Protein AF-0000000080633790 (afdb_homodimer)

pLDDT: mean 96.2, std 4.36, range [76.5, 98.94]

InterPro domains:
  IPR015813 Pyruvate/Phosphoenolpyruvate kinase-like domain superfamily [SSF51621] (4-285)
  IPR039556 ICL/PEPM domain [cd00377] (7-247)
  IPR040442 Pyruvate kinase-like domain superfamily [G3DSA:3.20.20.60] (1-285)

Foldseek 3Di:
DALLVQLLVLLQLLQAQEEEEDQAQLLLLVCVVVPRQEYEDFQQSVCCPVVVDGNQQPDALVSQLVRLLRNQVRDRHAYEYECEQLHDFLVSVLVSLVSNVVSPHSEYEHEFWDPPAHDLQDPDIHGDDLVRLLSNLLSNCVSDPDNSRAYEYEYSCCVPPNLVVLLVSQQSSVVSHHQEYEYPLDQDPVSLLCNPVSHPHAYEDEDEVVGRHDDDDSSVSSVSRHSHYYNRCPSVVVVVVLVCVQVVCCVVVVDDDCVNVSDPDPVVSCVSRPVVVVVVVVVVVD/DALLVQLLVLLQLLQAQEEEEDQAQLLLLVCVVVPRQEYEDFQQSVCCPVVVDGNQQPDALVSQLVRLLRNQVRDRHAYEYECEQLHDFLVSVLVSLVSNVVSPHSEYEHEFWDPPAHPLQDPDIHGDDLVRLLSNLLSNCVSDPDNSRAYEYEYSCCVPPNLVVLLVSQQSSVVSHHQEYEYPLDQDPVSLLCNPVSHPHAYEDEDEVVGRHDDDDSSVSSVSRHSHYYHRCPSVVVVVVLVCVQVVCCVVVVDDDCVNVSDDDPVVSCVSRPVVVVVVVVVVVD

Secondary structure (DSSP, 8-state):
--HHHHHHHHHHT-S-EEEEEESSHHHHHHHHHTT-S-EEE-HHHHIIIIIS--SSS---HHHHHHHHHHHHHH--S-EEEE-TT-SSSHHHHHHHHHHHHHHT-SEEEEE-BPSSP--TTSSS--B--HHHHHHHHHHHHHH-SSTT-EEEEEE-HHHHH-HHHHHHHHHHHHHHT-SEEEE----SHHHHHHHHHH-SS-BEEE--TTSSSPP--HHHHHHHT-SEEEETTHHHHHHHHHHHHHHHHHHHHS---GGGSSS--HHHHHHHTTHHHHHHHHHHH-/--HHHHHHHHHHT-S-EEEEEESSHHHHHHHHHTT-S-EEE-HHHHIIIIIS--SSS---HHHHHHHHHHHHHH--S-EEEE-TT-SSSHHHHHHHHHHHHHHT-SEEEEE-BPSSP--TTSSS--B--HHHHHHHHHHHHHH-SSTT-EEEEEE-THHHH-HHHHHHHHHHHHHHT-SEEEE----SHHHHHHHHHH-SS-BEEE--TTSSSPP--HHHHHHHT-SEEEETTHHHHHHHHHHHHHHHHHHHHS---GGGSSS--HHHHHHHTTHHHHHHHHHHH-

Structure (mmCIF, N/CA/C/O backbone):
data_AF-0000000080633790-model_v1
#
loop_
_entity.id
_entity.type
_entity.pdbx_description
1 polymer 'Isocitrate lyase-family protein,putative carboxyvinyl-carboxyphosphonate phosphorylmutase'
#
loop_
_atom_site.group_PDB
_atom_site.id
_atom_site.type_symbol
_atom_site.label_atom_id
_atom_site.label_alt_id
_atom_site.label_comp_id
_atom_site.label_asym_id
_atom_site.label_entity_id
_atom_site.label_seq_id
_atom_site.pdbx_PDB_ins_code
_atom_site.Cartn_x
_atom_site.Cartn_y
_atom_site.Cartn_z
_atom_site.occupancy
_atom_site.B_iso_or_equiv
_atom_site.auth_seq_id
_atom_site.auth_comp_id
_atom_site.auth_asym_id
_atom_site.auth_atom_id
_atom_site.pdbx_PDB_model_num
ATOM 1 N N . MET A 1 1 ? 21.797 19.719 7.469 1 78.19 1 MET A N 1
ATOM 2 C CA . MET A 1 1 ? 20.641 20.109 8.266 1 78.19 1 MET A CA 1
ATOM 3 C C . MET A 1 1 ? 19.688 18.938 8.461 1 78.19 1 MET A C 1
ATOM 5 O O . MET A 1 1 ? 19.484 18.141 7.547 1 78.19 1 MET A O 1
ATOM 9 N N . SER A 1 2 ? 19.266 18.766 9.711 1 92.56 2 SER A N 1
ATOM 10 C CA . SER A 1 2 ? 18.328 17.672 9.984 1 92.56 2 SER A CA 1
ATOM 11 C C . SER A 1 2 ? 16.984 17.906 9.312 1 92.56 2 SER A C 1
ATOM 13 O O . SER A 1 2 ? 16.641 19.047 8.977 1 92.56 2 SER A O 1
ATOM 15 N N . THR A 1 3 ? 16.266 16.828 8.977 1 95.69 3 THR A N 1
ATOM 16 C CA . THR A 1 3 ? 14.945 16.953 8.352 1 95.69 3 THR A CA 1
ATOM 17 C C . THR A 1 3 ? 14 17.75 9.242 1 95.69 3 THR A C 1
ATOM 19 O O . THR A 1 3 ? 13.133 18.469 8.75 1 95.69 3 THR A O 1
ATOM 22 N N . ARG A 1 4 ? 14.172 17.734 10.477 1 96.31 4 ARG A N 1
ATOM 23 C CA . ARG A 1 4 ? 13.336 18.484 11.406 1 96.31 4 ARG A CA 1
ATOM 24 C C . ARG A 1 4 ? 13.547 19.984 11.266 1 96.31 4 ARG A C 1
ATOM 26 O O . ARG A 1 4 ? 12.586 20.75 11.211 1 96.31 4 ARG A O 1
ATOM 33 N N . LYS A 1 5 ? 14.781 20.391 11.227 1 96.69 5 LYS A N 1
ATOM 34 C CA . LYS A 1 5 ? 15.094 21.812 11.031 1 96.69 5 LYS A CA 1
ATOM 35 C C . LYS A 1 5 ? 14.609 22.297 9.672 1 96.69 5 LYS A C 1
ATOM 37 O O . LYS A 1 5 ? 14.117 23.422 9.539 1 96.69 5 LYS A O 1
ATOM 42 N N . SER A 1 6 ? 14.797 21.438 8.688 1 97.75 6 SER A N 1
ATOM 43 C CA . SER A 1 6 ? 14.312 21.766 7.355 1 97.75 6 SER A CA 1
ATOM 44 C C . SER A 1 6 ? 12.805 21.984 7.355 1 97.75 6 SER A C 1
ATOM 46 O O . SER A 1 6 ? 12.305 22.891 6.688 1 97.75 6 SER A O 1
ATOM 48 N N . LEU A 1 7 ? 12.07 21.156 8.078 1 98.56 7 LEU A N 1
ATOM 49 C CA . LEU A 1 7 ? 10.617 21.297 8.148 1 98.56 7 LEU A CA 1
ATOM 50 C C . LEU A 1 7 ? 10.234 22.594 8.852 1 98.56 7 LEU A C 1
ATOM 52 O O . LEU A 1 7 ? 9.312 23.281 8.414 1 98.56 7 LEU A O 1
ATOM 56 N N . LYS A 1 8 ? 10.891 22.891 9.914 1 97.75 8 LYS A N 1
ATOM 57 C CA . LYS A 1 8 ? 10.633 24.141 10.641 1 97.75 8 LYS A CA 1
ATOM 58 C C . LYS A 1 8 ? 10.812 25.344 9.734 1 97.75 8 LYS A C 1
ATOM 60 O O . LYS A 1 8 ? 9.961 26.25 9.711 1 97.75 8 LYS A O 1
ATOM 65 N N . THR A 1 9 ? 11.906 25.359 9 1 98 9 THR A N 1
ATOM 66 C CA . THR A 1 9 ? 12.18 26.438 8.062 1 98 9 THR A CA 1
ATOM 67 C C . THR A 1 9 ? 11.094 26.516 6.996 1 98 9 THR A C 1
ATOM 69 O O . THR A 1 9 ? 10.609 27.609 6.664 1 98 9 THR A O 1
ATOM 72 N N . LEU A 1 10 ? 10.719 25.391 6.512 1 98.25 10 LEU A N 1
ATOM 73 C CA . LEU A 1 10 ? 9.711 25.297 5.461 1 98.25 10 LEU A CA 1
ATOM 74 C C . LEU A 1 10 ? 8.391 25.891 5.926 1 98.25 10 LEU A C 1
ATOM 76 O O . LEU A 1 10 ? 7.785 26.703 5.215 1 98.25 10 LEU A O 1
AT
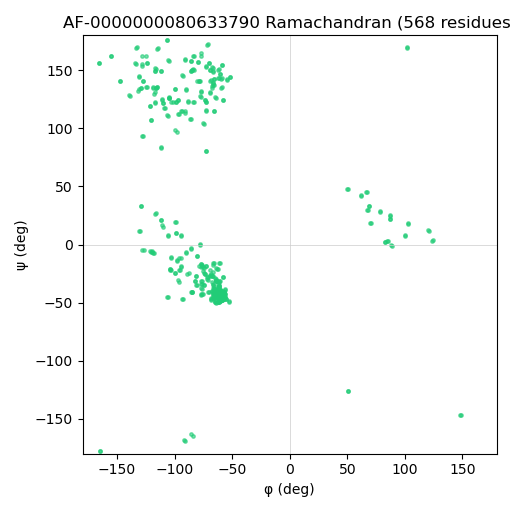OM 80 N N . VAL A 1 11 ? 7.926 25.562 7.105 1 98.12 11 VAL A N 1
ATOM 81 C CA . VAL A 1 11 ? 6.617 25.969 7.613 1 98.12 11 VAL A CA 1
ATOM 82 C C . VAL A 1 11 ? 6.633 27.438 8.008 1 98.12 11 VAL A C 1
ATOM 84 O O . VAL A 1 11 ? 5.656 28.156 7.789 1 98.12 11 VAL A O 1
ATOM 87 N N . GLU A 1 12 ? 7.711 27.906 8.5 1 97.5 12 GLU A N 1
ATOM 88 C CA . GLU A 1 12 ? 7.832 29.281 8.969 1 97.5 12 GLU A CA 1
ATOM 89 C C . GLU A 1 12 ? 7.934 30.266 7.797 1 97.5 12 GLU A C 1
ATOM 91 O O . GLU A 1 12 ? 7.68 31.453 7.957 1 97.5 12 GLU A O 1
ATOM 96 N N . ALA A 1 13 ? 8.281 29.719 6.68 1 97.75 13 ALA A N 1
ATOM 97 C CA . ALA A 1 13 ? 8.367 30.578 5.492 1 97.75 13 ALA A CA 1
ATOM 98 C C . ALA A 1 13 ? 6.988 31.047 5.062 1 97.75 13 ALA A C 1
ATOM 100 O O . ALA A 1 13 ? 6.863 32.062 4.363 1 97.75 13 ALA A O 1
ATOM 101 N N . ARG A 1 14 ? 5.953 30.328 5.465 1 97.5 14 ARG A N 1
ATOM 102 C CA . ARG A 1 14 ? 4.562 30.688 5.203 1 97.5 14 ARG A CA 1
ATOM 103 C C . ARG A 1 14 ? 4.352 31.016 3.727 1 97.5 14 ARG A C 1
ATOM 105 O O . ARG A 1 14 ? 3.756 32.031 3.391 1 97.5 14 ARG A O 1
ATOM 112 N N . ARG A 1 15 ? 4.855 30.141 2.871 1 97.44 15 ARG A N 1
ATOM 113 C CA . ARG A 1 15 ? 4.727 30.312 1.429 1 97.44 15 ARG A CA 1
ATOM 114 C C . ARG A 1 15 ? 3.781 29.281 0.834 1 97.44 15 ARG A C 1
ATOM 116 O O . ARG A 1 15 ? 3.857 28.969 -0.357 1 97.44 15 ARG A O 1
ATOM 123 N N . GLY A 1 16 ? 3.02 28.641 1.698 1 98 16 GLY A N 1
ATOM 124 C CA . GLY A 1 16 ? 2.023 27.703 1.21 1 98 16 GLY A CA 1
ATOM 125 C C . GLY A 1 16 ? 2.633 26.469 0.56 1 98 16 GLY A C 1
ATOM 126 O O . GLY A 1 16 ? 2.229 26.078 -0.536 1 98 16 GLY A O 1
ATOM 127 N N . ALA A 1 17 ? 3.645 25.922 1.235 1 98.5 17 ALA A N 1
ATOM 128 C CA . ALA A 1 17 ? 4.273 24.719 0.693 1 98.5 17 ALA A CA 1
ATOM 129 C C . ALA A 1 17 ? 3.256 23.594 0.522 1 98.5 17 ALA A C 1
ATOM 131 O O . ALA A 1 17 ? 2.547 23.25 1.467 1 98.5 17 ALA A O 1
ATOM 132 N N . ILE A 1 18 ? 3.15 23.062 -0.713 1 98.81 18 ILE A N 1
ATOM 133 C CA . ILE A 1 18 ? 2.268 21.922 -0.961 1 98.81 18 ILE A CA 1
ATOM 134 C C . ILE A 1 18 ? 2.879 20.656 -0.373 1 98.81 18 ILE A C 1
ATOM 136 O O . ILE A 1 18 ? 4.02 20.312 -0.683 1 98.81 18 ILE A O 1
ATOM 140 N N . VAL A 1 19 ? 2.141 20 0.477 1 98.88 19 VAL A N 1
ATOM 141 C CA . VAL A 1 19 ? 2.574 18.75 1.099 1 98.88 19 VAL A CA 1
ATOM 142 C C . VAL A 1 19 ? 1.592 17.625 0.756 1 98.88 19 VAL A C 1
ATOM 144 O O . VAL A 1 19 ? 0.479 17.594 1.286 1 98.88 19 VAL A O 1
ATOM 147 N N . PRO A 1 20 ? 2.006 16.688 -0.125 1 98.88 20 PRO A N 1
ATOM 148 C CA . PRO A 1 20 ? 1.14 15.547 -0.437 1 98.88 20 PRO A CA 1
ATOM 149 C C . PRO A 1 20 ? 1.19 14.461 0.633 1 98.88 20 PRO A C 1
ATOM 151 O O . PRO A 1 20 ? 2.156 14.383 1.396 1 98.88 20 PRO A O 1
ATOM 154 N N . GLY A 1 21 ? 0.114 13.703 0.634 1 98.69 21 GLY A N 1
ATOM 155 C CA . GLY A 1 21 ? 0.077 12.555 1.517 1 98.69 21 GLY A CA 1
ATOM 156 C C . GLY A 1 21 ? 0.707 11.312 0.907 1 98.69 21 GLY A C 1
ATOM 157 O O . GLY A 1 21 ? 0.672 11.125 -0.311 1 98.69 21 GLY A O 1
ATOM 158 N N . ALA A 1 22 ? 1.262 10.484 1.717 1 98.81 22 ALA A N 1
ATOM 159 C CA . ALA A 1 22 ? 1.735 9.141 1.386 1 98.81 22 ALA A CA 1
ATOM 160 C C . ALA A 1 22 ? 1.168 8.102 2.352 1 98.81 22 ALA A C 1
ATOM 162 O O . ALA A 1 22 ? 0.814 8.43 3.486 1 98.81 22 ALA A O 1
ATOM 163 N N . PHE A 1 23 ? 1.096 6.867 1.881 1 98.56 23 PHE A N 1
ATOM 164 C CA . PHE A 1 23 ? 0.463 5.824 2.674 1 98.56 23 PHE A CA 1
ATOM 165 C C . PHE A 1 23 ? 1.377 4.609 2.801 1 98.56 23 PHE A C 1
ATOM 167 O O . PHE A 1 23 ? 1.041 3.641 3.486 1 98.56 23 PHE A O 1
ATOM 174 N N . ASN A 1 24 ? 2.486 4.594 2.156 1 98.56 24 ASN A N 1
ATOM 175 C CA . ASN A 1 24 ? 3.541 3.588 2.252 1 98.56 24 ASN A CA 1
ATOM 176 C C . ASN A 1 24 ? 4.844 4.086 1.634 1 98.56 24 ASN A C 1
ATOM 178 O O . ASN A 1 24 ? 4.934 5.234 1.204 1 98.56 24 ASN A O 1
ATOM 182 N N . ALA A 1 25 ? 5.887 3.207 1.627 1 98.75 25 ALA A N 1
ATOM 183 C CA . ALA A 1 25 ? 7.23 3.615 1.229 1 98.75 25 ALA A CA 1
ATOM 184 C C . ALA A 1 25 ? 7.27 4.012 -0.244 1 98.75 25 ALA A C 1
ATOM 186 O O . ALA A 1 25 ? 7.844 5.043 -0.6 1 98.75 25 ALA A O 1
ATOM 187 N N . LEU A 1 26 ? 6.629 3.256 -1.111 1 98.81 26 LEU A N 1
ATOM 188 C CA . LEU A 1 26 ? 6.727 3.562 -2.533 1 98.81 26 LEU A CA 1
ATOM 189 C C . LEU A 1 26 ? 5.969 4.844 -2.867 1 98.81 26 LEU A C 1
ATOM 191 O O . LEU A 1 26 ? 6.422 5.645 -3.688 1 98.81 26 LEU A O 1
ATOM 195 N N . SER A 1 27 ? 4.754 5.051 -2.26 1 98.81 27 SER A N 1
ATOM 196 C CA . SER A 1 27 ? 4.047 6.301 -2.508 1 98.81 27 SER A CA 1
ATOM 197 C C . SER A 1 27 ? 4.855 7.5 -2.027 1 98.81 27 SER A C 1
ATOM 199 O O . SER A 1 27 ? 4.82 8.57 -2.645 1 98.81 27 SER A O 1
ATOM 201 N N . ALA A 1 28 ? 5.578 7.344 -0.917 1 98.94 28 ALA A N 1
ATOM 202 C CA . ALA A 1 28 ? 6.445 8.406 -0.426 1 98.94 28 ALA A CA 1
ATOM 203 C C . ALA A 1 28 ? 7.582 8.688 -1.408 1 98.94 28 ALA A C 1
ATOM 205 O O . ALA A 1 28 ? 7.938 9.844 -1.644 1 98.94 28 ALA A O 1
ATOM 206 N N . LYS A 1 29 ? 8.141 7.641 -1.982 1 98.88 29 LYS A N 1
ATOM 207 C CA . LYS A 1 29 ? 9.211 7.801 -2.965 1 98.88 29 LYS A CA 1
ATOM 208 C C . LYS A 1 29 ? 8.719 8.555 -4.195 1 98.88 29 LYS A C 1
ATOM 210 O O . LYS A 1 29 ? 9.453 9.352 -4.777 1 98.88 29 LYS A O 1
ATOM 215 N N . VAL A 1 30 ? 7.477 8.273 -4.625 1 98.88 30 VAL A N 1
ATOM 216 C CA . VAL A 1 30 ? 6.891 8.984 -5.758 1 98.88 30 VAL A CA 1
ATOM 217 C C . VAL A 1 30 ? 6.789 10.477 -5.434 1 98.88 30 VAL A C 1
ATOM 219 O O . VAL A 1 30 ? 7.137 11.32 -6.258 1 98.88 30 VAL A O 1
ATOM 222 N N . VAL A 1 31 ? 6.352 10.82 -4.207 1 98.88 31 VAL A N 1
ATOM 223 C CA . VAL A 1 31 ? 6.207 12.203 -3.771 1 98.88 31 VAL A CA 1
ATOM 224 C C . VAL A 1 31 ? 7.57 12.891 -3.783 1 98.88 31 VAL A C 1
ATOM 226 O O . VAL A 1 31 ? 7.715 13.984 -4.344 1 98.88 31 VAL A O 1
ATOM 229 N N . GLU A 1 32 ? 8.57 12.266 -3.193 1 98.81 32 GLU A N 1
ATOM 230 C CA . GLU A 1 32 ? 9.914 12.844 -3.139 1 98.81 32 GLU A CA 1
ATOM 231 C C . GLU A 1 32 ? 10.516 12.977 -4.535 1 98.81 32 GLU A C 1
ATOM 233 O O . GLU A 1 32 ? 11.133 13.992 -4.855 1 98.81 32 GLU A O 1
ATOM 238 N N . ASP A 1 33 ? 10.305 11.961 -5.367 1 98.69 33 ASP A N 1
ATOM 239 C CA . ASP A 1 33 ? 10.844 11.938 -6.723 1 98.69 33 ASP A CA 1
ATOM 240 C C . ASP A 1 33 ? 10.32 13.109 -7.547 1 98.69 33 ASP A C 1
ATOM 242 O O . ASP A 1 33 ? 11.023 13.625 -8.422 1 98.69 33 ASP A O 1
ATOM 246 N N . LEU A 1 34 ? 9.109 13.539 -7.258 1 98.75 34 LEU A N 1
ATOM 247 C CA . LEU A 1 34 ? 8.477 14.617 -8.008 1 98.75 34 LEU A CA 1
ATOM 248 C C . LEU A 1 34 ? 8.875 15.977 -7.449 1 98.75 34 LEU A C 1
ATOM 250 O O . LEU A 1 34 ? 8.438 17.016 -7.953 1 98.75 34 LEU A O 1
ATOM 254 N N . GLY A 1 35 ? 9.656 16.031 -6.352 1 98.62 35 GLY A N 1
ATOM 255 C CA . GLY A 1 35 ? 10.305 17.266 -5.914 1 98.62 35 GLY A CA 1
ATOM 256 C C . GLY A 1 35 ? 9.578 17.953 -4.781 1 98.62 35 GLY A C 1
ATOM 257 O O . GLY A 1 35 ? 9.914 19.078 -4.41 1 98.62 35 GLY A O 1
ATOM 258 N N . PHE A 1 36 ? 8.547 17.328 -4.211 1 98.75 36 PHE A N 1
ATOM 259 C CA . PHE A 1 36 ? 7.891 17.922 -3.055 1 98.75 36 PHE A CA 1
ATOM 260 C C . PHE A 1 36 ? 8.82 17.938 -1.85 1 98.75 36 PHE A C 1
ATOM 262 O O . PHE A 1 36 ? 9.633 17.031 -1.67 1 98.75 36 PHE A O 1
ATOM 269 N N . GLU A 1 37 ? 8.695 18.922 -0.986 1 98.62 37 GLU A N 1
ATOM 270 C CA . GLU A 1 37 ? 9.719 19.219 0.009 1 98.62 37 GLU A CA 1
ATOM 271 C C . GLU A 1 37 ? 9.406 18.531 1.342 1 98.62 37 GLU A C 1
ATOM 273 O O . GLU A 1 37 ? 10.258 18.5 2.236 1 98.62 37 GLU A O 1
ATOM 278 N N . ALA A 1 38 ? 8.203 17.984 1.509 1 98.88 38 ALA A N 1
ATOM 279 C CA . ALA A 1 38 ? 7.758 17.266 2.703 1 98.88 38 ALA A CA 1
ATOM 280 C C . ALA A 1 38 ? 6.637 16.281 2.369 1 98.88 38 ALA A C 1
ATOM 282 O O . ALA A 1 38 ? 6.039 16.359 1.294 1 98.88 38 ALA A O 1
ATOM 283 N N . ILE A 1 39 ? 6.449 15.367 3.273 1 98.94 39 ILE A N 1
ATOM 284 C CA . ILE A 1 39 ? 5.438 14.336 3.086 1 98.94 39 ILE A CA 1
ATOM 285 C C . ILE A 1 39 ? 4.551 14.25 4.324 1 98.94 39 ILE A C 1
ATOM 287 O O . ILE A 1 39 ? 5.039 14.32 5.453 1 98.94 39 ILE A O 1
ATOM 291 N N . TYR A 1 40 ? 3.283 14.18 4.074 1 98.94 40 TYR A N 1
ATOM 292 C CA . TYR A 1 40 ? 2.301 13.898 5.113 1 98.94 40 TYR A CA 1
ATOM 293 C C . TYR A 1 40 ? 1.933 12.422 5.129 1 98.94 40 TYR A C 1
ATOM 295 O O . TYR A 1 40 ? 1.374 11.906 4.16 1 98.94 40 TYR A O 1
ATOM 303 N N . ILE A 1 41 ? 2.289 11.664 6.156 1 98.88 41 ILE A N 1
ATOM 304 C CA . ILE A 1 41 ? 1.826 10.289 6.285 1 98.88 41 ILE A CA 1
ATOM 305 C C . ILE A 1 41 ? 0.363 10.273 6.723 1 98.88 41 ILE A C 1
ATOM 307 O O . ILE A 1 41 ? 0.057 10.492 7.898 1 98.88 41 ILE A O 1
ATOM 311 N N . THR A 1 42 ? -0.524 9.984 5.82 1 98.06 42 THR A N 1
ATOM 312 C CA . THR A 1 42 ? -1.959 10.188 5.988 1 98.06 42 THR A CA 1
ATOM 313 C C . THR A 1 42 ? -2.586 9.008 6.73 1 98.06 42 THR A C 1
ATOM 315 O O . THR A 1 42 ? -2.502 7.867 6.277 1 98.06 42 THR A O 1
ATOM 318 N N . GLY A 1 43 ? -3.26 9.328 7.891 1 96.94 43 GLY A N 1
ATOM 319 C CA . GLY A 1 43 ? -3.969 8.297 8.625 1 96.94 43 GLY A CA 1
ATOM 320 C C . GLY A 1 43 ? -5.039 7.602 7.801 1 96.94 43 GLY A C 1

Work to complete = Scan the entries above for the line containing "ATOM 159 C CA", and copy it and all lines after it exactly, down to and including the line containing "ATOM 189 C C".

Solution =
ATOM 159 C CA . ALA A 1 22 ? 1.735 9.141 1.386 1 98.81 22 ALA A CA 1
ATOM 160 C C . ALA A 1 22 ? 1.168 8.102 2.352 1 98.81 22 ALA A C 1
ATOM 162 O O . ALA A 1 22 ? 0.814 8.43 3.486 1 98.81 22 ALA A O 1
ATOM 163 N N . PHE A 1 23 ? 1.096 6.867 1.881 1 98.56 23 PHE A N 1
ATOM 164 C CA . PHE A 1 23 ? 0.463 5.824 2.674 1 98.56 23 PHE A CA 1
ATOM 165 C C . PHE A 1 23 ? 1.377 4.609 2.801 1 98.56 23 PHE A C 1
ATOM 167 O O . PHE A 1 23 ? 1.041 3.641 3.486 1 98.56 23 PHE A O 1
ATOM 174 N N . ASN A 1 24 ? 2.486 4.594 2.156 1 98.56 24 ASN A N 1
ATOM 175 C CA . ASN A 1 24 ? 3.541 3.588 2.252 1 98.56 24 ASN A CA 1
ATOM 176 C C . ASN A 1 24 ? 4.844 4.086 1.634 1 98.56 24 ASN A C 1
ATOM 178 O O . ASN A 1 24 ? 4.934 5.234 1.204 1 98.56 24 ASN A O 1
ATOM 182 N N . ALA A 1 25 ? 5.887 3.207 1.627 1 98.75 25 ALA A N 1
ATOM 183 C CA . ALA A 1 25 ? 7.23 3.615 1.229 1 98.75 25 ALA A CA 1
ATOM 184 C C . ALA A 1 25 ? 7.27 4.012 -0.244 1 98.75 25 ALA A C 1
ATOM 186 O O . ALA A 1 25 ? 7.844 5.043 -0.6 1 98.75 25 ALA A O 1
ATOM 187 N N . LEU A 1 26 ? 6.629 3.256 -1.111 1 98.81 26 LEU A N 1
ATOM 188 C CA . LEU A 1 26 ? 6.727 3.562 -2.533 1 98.81 26 LEU A CA 1
ATOM 189 C C . LEU A 1 26 ? 5.969 4.844 -2.867 1 98.81 26 LEU A C 1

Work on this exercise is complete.